What is Hyperspectral Imaging?
Hyperspectral imaging or spectral imaging, collects and processes information from across the electromagnetic spectrum. The human eye sees visible light in three bands (red, green, and blue), with spectral imaging it is possible to look into many more bands. This technique enables its user to identify spectral features that are not visible for common cameras or the human eye. Those features usually are directly related to the optical properties of the analysed materials.
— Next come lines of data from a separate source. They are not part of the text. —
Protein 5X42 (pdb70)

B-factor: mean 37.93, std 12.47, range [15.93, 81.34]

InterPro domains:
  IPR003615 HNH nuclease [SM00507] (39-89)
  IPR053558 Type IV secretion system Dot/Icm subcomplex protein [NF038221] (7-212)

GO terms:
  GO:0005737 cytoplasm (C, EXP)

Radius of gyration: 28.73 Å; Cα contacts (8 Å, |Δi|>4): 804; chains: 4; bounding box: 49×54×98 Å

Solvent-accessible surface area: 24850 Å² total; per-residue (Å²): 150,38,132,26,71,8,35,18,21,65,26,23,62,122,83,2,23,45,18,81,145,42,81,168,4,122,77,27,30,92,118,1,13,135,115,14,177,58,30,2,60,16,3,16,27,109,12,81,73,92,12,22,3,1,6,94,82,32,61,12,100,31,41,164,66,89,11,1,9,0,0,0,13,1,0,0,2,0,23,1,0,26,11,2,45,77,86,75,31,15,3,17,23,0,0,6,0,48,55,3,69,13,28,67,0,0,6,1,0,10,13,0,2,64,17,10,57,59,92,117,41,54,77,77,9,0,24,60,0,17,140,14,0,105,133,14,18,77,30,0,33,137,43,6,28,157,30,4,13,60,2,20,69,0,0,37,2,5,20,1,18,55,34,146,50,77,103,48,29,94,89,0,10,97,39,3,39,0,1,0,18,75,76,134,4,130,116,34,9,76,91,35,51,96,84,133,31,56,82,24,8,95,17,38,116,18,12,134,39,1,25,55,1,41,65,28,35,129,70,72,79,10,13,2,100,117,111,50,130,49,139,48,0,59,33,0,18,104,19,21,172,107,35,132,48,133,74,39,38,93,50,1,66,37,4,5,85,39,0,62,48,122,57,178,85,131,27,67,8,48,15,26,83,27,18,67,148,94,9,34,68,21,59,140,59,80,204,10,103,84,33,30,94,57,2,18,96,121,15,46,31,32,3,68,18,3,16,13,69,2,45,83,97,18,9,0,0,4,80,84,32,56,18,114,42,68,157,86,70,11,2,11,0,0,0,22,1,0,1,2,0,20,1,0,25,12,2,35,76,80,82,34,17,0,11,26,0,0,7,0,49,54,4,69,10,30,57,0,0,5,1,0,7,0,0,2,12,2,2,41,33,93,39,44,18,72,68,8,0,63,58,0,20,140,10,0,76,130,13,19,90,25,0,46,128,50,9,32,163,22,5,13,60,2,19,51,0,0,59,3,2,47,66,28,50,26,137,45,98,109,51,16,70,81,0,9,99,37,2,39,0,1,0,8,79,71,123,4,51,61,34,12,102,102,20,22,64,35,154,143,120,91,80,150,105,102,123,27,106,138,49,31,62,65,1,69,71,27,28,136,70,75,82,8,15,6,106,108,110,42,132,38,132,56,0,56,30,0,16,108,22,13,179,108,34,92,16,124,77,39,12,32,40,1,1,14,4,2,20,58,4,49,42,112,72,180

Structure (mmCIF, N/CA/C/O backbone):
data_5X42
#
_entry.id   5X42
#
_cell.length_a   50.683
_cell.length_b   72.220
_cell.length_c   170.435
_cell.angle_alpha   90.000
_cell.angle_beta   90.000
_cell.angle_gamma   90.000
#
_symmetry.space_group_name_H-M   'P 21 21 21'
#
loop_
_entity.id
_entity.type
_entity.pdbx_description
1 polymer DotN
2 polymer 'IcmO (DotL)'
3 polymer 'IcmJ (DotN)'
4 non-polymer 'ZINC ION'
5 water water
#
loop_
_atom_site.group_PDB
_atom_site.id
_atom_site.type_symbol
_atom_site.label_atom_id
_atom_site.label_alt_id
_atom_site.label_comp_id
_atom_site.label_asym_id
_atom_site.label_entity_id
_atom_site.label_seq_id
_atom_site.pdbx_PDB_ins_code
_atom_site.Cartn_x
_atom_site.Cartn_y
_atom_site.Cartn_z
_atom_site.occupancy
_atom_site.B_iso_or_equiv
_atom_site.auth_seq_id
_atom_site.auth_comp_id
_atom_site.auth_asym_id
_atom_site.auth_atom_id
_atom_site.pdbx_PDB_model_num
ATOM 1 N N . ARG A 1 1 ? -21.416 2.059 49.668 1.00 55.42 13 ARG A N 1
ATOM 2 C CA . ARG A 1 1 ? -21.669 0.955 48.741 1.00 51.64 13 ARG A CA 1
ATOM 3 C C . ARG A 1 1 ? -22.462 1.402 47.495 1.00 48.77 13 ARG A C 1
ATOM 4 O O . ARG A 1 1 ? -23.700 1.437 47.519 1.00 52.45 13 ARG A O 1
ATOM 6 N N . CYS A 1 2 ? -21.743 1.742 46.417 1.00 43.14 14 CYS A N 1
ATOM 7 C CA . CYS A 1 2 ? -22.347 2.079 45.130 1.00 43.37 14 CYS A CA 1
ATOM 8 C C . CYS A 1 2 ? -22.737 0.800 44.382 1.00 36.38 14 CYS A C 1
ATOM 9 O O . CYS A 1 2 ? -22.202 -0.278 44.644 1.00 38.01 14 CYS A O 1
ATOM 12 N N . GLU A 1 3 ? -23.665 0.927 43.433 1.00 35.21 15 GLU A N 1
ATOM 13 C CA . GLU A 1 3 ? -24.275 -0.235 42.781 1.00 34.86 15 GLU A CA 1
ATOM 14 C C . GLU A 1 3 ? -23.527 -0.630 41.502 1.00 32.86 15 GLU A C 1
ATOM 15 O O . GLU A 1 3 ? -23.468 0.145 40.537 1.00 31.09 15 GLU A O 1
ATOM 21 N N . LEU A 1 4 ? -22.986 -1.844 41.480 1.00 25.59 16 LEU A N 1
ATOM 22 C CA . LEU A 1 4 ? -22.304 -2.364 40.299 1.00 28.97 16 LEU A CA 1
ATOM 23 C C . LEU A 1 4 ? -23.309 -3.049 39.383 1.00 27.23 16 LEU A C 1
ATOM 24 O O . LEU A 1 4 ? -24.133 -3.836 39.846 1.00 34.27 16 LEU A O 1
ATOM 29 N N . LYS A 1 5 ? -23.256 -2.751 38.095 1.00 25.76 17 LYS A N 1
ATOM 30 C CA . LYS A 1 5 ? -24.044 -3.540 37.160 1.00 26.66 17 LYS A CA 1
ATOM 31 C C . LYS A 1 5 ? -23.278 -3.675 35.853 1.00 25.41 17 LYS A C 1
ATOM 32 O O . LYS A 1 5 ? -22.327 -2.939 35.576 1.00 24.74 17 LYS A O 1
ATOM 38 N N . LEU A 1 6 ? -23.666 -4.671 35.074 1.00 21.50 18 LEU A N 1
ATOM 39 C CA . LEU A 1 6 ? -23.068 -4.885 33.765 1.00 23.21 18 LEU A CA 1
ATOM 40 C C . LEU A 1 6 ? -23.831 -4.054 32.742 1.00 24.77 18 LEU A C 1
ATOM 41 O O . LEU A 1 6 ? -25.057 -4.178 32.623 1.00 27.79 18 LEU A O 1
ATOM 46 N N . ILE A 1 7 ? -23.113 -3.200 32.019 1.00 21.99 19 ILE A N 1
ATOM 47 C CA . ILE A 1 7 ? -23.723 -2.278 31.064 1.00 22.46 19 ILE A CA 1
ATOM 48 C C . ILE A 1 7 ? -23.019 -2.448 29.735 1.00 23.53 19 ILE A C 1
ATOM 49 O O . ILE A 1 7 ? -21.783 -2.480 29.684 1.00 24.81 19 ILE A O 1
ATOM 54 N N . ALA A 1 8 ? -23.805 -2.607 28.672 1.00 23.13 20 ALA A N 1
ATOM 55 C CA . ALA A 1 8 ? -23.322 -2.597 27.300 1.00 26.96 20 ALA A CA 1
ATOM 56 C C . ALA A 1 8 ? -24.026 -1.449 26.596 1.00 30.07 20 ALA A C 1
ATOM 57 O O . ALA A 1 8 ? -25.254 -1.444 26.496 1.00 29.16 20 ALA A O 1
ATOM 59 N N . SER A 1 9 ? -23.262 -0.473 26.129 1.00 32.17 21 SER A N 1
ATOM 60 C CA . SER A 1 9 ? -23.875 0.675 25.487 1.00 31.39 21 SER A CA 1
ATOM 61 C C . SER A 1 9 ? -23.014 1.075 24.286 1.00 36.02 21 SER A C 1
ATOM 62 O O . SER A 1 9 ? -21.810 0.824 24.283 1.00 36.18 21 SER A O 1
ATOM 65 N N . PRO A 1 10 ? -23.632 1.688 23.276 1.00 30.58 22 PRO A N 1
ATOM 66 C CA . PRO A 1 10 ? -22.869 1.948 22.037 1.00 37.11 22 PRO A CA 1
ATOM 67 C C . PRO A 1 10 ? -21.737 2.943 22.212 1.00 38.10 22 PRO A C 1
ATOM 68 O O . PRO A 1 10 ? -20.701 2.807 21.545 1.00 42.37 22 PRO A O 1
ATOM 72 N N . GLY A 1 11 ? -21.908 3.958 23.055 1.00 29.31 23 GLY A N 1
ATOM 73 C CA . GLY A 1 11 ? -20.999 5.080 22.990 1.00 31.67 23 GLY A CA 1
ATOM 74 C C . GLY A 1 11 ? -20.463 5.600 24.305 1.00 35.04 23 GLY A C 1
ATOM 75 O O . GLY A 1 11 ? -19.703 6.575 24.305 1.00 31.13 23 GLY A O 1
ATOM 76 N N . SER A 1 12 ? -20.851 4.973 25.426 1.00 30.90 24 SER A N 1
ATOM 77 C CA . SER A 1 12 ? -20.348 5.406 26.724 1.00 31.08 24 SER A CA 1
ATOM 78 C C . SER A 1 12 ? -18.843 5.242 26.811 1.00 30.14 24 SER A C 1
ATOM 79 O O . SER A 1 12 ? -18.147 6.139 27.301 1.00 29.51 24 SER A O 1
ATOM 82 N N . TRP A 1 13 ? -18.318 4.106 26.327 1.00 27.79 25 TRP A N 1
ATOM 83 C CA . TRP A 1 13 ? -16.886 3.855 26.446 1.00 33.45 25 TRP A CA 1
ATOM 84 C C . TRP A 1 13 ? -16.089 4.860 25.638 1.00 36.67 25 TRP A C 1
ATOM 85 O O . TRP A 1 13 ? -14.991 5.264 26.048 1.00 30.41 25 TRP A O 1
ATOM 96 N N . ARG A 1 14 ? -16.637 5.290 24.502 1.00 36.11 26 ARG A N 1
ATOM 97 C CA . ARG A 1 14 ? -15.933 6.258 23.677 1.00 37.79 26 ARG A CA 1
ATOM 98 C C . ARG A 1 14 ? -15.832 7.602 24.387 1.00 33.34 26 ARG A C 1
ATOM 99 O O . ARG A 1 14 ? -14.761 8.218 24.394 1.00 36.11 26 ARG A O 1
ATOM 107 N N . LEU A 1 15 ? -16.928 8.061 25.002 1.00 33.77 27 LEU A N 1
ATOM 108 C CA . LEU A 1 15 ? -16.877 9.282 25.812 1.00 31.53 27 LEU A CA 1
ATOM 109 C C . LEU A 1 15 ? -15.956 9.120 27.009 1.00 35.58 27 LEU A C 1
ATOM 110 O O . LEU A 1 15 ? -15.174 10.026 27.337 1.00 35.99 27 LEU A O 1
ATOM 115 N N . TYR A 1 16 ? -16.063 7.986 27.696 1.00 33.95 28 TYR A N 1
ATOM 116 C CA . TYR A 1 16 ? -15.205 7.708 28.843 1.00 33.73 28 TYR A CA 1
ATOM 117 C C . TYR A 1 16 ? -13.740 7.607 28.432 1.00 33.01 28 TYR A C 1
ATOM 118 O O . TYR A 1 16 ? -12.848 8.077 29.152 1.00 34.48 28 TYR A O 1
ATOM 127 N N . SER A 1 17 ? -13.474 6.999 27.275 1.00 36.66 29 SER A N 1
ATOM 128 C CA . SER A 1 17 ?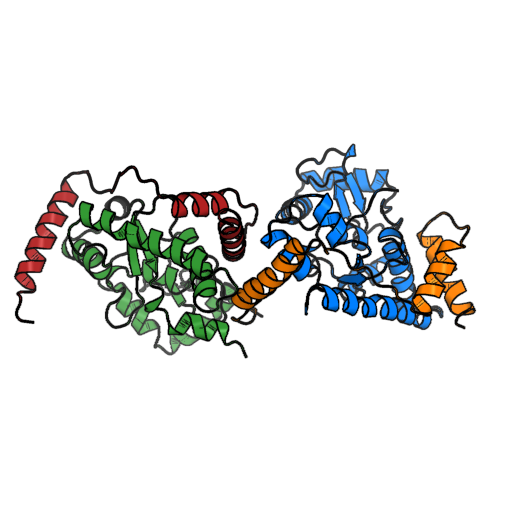 -12.097 6.823 26.828 1.00 38.41 29 SER A CA 1
ATOM 129 C C . SER A 1 17 ? -11.491 8.149 26.390 1.00 38.93 29 SER A C 1
ATOM 130 O O . SER A 1 17 ? -10.305 8.404 26.624 1.00 40.16 29 SER A O 1
ATOM 133 N N . ALA A 1 18 ? -12.294 9.007 25.757 1.00 39.20 30 ALA A N 1
ATOM 134 C CA . ALA A 1 18 ? -11.793 10.304 25.312 1.00 40.75 30 ALA A CA 1
ATOM 135 C C . ALA A 1 18 ? -11.555 11.232 26.493 1.00 41.93 30 ALA A C 1
ATOM 136 O O . ALA A 1 18 ? -10.559 11.967 26.518 1.00 40.26 30 ALA A O 1
ATOM 138 N N . ARG A 1 19 ? -12.474 11.218 27.469 1.00 36.53 31 ARG A N 1
ATOM 139 C CA . ARG A 1 19 ? -12.317 12.019 28.678 1.00 38.18 31 ARG A CA 1
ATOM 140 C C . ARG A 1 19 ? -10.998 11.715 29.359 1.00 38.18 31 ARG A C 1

Due to the fact that each material has a different spectral signature such data has the potential not only to separate specific materials from others, but also allowing it to make qualitative statements on the analysed object.
Hyperspectral sensors look at objects using a vast portion of the electromagnetic spectrum. Certain objects leave unique ‚fingerprints‘ across the electromagnetic spectrum. These ‚fingerprints‘ are known as spectral signatures and enable identification of the materials that make up a scanned object.
Hyperspectral data cube
Hyperspectral cubes are generated by hyperspectral imaging sensors. Hyperspectral sensors collect information as a set of ‚images‘. Each image represents a range of the electromagnetic spectrum and is also known as a spectral band. These ‚images‘ are then combined and form a three-dimensional hyperspectral data cube for processing and analysis.
Multispectral vs. Hyperspectral
Depending on the number of spectral bands and wavelengths measured, an image is classified as a multispectral image when only a small number of bands are measured and these bands usually are relatively broad. An image is classified as hyperspectral when a complete wavelength region, i.e., the whole spectrum, is measured for each spatial point. For example, an RGB image from a typical digital camera is a type of multispectral image that uses the light intensity at three specific wavelengths: red, green, and blue, to create an image in the visible region.